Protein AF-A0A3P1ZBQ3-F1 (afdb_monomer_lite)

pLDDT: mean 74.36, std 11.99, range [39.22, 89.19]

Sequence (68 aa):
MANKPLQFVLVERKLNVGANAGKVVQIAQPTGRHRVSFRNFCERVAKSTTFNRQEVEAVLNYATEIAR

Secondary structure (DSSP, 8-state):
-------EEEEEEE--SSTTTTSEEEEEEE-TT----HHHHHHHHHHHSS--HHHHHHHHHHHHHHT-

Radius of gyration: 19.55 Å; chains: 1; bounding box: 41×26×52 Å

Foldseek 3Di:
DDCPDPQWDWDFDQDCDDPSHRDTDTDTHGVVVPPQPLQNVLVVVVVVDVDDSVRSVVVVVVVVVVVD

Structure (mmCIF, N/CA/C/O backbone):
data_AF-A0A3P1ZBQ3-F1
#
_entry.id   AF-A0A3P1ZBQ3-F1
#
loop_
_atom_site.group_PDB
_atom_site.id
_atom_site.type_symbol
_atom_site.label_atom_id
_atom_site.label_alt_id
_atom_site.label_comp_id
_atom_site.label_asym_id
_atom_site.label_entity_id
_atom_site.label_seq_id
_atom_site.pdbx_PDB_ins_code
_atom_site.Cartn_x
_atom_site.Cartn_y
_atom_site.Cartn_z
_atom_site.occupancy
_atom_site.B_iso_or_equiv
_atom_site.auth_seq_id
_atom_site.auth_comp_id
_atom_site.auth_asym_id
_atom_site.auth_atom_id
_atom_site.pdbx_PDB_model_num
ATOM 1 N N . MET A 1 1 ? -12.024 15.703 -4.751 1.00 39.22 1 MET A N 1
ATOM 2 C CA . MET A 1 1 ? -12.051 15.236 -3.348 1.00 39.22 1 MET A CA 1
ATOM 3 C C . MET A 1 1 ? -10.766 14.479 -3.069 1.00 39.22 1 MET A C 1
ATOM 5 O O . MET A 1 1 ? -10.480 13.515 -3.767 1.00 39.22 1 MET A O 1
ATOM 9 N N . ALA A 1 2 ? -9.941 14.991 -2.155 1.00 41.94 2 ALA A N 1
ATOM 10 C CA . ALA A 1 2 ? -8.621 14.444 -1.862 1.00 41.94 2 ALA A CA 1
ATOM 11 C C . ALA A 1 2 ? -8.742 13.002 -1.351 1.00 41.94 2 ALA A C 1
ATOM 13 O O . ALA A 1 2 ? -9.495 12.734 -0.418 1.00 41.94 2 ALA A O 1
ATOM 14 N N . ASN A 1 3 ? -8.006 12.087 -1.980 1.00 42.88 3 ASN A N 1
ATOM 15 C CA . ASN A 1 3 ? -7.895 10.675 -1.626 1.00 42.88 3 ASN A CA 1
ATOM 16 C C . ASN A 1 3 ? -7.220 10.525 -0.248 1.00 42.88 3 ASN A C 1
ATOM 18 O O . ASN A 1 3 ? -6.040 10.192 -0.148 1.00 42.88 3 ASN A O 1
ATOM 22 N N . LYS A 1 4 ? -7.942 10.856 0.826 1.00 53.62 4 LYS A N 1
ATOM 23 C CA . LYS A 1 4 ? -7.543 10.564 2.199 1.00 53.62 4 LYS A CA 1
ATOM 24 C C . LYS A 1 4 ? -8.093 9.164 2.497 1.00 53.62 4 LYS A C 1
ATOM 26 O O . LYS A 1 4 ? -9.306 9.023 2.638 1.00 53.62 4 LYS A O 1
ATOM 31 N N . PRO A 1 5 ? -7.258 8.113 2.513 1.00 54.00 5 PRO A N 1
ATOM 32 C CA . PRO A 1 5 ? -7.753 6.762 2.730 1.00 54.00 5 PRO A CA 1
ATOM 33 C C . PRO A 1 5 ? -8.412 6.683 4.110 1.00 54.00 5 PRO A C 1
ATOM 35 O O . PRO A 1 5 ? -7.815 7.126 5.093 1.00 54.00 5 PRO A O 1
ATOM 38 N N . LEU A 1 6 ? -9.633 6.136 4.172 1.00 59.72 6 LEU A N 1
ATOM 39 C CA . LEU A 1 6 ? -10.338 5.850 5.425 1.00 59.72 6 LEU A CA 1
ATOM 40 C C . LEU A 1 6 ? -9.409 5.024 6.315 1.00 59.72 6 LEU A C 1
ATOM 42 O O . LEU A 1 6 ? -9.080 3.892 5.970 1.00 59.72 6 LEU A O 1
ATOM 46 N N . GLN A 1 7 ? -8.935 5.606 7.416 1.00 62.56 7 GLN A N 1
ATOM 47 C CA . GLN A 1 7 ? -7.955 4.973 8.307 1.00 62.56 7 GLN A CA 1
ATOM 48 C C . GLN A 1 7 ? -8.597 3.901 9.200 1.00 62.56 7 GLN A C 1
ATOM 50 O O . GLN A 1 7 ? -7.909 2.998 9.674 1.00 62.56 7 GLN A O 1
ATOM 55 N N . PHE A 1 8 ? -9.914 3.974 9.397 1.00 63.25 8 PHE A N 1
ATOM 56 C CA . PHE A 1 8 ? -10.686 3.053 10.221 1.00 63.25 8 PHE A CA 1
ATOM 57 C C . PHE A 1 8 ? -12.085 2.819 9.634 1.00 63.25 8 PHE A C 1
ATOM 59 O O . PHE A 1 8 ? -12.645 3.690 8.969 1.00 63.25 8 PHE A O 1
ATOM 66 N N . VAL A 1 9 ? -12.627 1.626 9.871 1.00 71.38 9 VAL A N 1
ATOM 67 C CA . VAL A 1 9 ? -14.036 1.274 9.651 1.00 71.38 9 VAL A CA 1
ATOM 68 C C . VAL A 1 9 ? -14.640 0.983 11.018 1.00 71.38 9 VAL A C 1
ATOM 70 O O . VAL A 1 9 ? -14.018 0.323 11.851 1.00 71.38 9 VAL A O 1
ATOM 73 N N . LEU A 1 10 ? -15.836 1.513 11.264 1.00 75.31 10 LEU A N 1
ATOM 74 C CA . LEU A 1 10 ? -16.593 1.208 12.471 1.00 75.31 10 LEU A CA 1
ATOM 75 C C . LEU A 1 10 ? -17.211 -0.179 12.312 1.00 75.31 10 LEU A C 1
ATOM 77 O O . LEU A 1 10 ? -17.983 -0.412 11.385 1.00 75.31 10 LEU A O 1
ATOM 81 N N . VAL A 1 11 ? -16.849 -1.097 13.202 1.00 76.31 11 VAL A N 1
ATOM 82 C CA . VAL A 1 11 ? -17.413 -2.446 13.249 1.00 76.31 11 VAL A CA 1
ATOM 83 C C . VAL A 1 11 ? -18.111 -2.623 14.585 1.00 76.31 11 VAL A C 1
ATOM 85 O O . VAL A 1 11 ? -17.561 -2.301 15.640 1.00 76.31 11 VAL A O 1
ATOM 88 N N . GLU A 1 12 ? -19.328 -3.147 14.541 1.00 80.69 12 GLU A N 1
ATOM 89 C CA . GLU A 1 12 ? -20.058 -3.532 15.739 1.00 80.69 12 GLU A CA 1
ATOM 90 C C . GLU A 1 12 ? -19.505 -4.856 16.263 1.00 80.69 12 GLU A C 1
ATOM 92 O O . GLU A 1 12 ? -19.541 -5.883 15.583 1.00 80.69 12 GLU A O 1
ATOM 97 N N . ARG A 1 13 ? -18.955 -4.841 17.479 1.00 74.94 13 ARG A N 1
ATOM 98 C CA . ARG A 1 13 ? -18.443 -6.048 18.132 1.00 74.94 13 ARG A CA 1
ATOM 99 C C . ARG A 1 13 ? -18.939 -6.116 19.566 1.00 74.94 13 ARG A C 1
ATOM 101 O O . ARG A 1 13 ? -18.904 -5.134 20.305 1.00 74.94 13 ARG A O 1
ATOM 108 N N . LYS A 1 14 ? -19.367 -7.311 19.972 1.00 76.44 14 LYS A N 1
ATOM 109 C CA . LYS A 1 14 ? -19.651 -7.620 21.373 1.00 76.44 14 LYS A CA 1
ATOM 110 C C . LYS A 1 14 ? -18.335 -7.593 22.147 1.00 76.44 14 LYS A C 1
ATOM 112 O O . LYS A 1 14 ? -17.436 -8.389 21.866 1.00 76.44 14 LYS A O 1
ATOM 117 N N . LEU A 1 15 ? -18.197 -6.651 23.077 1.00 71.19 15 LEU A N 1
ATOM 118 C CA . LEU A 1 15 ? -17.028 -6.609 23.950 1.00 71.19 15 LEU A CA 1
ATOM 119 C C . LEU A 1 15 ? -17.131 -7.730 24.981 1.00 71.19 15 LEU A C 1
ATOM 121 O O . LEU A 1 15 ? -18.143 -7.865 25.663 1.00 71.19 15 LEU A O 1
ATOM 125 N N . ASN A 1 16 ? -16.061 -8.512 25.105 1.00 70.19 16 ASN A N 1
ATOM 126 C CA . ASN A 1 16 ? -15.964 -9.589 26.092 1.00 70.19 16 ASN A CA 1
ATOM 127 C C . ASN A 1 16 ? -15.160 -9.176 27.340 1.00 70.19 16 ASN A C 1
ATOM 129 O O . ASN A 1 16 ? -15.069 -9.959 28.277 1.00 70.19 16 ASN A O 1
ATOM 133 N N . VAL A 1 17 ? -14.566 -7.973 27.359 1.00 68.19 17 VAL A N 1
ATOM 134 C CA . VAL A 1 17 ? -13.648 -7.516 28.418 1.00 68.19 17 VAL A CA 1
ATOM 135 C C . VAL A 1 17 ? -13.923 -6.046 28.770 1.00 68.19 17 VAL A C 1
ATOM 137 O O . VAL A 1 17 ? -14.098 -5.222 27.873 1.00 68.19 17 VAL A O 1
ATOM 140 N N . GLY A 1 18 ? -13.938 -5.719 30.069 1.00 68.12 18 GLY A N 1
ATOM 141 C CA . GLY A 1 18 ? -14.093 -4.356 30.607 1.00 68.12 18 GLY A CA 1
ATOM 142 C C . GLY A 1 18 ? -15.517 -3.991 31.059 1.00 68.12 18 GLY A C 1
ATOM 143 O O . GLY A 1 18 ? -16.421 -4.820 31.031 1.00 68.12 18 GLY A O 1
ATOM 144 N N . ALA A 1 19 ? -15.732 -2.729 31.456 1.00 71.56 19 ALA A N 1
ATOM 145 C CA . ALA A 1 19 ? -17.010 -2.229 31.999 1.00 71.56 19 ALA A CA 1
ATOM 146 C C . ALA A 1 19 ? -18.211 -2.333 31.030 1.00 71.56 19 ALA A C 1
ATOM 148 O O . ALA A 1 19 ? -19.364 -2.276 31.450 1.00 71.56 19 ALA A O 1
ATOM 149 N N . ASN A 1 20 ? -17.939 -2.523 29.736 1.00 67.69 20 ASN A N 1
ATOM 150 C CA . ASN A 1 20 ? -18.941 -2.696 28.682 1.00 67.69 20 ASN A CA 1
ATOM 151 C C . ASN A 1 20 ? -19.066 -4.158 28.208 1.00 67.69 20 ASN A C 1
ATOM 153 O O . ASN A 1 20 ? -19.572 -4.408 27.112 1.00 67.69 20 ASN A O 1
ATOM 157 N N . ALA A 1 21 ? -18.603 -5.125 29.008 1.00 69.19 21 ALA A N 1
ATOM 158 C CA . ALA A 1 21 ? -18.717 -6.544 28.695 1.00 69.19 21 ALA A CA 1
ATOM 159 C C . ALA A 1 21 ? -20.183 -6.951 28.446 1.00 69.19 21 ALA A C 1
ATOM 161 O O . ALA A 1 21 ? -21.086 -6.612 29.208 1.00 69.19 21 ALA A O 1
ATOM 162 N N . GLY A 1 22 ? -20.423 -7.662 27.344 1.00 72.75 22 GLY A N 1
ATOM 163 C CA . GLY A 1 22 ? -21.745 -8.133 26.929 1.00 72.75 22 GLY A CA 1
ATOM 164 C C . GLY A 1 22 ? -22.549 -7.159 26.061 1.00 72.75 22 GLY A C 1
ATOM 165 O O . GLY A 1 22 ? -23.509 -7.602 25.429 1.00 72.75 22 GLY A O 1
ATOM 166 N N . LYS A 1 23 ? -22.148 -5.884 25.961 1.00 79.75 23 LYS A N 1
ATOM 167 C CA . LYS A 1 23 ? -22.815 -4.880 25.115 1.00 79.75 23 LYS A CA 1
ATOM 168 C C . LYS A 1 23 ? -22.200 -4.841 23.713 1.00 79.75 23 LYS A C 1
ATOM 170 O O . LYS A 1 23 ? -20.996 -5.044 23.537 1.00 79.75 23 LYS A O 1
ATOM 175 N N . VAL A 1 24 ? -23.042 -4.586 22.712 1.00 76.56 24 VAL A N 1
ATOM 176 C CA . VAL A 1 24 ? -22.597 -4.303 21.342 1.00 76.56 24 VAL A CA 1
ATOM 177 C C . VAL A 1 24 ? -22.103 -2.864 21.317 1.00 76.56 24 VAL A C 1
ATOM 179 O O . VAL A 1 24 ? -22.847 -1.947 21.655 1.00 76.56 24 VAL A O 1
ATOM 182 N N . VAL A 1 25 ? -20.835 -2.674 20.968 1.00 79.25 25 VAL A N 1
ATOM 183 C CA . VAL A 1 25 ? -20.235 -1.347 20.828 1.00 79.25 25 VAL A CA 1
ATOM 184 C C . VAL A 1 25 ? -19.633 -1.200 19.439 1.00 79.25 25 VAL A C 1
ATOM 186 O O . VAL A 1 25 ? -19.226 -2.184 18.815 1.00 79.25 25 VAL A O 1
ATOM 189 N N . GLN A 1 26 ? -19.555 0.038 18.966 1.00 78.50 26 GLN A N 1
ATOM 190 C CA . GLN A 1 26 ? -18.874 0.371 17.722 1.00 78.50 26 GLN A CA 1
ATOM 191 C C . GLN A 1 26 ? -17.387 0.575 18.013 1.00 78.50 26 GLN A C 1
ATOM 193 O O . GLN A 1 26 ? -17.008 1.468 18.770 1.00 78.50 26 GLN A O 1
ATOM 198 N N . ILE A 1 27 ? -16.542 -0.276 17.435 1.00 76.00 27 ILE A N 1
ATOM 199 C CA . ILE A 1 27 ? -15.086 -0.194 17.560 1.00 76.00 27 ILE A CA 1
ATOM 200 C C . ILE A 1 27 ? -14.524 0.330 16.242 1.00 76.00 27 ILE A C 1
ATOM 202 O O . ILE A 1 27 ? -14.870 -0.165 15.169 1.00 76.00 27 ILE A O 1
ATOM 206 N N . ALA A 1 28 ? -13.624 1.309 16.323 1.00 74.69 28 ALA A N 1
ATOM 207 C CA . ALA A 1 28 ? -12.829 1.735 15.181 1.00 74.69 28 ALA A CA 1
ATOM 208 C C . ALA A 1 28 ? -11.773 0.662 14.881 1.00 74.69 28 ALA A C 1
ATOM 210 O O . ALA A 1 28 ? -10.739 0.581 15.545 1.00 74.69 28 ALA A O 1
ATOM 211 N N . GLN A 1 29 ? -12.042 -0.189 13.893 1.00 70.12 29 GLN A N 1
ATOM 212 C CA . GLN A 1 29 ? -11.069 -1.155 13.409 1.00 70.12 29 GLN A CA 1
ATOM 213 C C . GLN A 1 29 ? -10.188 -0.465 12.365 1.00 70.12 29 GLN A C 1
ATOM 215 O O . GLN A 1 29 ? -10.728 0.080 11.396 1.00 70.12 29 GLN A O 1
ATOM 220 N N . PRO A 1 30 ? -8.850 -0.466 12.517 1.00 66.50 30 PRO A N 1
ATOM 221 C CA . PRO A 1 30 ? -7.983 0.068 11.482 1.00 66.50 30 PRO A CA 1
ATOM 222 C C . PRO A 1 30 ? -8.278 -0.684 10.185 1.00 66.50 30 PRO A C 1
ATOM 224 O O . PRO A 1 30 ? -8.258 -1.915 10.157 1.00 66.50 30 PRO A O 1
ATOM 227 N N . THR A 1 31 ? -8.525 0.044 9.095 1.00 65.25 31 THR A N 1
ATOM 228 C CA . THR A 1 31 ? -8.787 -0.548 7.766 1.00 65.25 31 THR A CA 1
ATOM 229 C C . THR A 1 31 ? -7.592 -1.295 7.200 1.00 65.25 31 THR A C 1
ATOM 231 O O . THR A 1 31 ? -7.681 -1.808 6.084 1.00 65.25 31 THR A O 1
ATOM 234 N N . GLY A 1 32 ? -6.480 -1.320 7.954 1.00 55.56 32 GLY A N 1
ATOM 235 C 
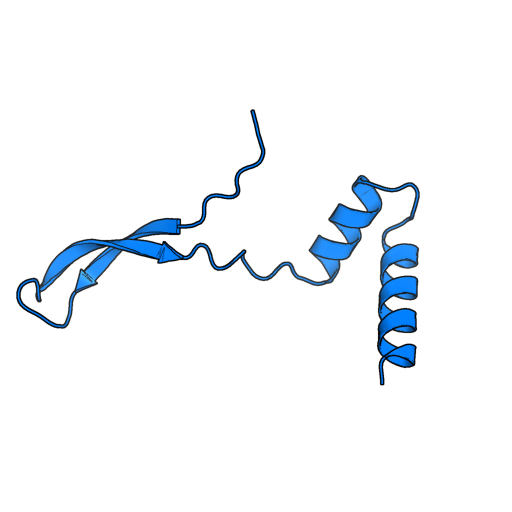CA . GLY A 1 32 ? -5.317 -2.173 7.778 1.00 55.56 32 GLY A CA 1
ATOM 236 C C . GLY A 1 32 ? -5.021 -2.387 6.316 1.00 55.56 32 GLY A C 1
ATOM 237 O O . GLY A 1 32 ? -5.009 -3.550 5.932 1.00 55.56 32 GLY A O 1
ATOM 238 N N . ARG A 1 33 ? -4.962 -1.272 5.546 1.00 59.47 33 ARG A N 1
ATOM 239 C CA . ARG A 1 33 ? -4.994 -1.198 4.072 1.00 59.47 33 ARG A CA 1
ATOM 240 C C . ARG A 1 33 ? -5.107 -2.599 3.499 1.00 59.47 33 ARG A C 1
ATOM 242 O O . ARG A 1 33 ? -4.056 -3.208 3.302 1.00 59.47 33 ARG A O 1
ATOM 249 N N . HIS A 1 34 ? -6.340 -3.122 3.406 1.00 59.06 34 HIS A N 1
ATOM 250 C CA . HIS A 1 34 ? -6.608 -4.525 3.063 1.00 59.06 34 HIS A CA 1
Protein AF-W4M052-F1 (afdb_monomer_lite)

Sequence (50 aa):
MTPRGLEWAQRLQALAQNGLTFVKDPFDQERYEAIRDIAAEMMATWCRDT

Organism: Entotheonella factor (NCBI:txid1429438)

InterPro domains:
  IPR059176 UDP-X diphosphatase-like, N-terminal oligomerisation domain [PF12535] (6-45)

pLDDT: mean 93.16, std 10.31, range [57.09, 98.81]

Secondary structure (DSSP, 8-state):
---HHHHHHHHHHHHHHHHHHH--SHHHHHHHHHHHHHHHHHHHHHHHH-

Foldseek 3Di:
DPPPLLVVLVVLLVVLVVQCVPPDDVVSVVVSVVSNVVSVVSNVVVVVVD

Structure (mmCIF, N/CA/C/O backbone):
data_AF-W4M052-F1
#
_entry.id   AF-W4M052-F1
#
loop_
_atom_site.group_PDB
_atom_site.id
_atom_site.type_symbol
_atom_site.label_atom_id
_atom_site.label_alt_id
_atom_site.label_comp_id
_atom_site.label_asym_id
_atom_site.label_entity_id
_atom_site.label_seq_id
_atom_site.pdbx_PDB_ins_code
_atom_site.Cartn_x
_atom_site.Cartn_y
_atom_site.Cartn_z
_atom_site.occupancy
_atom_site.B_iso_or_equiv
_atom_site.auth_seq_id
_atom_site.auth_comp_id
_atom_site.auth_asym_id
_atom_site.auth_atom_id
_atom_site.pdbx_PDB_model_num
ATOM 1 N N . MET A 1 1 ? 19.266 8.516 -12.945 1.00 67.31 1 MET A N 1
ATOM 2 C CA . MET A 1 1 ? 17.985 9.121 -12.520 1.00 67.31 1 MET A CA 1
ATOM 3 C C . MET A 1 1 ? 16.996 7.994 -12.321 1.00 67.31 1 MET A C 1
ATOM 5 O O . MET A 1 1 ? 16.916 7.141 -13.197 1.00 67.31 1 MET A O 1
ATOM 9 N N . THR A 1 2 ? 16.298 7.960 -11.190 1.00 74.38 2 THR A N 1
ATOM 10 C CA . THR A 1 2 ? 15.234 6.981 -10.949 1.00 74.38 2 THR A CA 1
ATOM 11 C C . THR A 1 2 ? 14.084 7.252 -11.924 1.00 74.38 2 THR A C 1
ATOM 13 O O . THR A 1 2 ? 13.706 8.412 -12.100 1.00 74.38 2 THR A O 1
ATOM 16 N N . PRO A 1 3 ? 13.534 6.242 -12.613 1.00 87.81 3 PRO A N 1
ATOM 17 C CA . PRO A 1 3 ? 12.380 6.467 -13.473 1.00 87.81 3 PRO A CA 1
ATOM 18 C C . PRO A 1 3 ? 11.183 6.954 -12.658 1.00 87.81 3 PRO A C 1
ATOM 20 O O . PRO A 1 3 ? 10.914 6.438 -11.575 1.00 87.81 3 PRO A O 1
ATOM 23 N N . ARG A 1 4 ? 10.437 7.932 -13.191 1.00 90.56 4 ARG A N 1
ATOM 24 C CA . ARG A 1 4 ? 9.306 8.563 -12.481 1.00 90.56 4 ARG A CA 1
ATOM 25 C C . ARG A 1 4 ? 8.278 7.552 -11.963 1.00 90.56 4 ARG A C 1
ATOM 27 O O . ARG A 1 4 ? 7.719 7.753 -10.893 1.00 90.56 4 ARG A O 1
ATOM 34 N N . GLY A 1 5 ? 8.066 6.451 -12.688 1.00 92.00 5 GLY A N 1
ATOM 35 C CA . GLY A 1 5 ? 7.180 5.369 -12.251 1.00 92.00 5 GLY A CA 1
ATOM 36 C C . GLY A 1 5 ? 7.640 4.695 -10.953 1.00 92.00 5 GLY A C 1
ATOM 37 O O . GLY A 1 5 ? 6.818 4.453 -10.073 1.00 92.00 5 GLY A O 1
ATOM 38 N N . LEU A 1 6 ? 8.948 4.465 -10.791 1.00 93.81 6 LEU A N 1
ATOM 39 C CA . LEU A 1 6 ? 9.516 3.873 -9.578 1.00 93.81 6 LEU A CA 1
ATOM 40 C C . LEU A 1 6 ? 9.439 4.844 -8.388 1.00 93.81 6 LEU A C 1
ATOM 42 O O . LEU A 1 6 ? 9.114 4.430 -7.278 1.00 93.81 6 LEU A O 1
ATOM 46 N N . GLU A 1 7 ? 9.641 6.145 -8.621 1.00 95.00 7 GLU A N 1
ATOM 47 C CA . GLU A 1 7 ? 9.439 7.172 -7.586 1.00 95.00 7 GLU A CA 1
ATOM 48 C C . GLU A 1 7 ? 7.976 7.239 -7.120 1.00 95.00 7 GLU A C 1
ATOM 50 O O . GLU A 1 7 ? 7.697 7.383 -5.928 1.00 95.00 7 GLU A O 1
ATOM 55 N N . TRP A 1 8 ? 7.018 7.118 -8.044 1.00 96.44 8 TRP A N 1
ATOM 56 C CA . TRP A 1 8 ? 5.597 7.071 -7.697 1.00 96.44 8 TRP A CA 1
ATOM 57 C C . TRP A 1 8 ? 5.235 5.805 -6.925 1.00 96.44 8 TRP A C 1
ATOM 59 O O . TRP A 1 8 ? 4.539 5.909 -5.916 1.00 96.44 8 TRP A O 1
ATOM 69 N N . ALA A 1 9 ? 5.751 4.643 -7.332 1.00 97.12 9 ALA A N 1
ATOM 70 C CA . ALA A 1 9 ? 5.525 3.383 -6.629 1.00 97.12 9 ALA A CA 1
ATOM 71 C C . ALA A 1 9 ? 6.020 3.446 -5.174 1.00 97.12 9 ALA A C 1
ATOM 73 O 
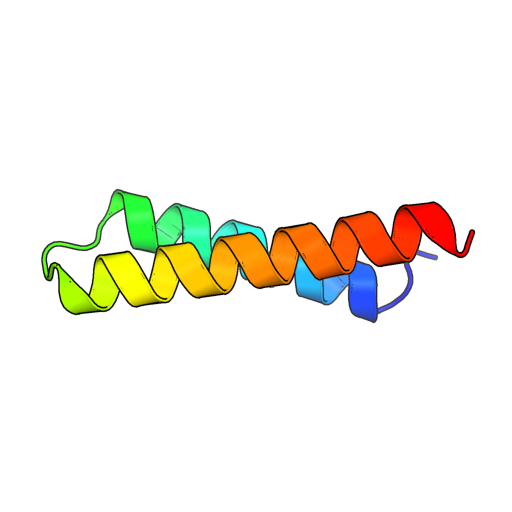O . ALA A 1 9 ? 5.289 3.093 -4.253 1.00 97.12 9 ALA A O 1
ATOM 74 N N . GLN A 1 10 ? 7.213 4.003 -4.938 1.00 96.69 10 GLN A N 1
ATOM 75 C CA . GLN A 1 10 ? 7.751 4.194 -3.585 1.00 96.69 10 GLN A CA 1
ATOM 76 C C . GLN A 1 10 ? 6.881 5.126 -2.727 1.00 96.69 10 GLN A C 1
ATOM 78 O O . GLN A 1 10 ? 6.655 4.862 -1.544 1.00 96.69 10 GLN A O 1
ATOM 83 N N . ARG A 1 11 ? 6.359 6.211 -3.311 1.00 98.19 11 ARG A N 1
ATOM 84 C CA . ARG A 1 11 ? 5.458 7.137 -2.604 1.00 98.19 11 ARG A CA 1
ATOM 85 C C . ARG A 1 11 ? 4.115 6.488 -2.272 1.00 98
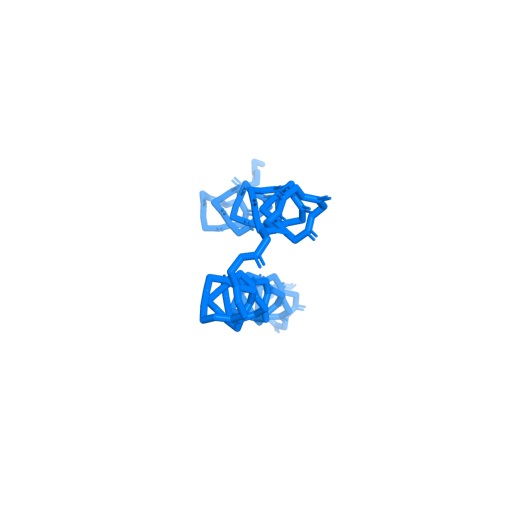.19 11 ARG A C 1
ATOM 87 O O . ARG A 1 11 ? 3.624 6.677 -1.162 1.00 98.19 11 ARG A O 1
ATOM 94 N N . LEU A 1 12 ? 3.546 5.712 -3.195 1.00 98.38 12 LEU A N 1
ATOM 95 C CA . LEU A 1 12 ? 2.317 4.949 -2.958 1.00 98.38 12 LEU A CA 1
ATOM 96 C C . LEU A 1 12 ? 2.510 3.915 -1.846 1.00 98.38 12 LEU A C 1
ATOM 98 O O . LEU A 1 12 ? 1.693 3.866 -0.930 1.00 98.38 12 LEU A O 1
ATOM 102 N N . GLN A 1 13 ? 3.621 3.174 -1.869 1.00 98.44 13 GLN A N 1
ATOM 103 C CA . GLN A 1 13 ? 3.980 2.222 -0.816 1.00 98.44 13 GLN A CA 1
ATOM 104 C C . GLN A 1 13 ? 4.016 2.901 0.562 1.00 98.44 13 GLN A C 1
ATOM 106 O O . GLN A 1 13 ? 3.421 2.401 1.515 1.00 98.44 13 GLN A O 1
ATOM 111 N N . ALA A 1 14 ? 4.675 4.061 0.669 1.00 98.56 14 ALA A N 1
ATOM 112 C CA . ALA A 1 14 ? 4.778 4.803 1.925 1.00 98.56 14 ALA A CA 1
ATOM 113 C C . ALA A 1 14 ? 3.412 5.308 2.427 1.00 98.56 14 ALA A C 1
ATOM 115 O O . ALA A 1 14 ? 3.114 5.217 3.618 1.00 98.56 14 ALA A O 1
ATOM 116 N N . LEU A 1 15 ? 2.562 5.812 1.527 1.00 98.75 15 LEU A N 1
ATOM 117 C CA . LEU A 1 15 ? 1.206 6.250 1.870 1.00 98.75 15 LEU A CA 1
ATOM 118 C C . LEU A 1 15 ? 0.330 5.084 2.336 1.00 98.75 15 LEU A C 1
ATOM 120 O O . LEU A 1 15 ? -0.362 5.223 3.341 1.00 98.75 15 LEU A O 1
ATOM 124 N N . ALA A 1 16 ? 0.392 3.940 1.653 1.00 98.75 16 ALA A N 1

━━━━━━━━━━━━━━━━

■ **WHAT IS BEING ASKED**: In the data above, retype exactly and only the lines between the one holding "ATOM 108 N N" and the one holding "ATOM 119 C C", inclusive.

■ **EXERCISE RESULT**:
ATOM 108 N N . LYS A 1 14 ? -19.367 -7.311 19.972 1.00 76.44 14 LYS A N 1
ATOM 109 C CA . LYS A 1 14 ? -19.651 -7.620 21.373 1.00 76.44 14 LYS A CA 1
ATOM 110 C C . LYS A 1 14 ? -18.335 -7.593 22.147 1.00 76.44 14 LYS A C 1
ATOM 112 O O . LYS A 1 14 ? -17.436 -8.389 21.866 1.00 76.44 14 LYS A O 1
ATOM 117 N N . LEU A 1 15 ? -18.197 -6.651 23.077 1.00 71.19 15 LEU A N 1
ATOM 118 C CA . LEU A 1 15 ? -17.028 -6.609 23.950 1.00 71.19 15 LEU A CA 1
ATOM 119 C C . LEU A 1 15 ? -17.131 -7.730 24.981 1.00 71.19 15 LEU A C 1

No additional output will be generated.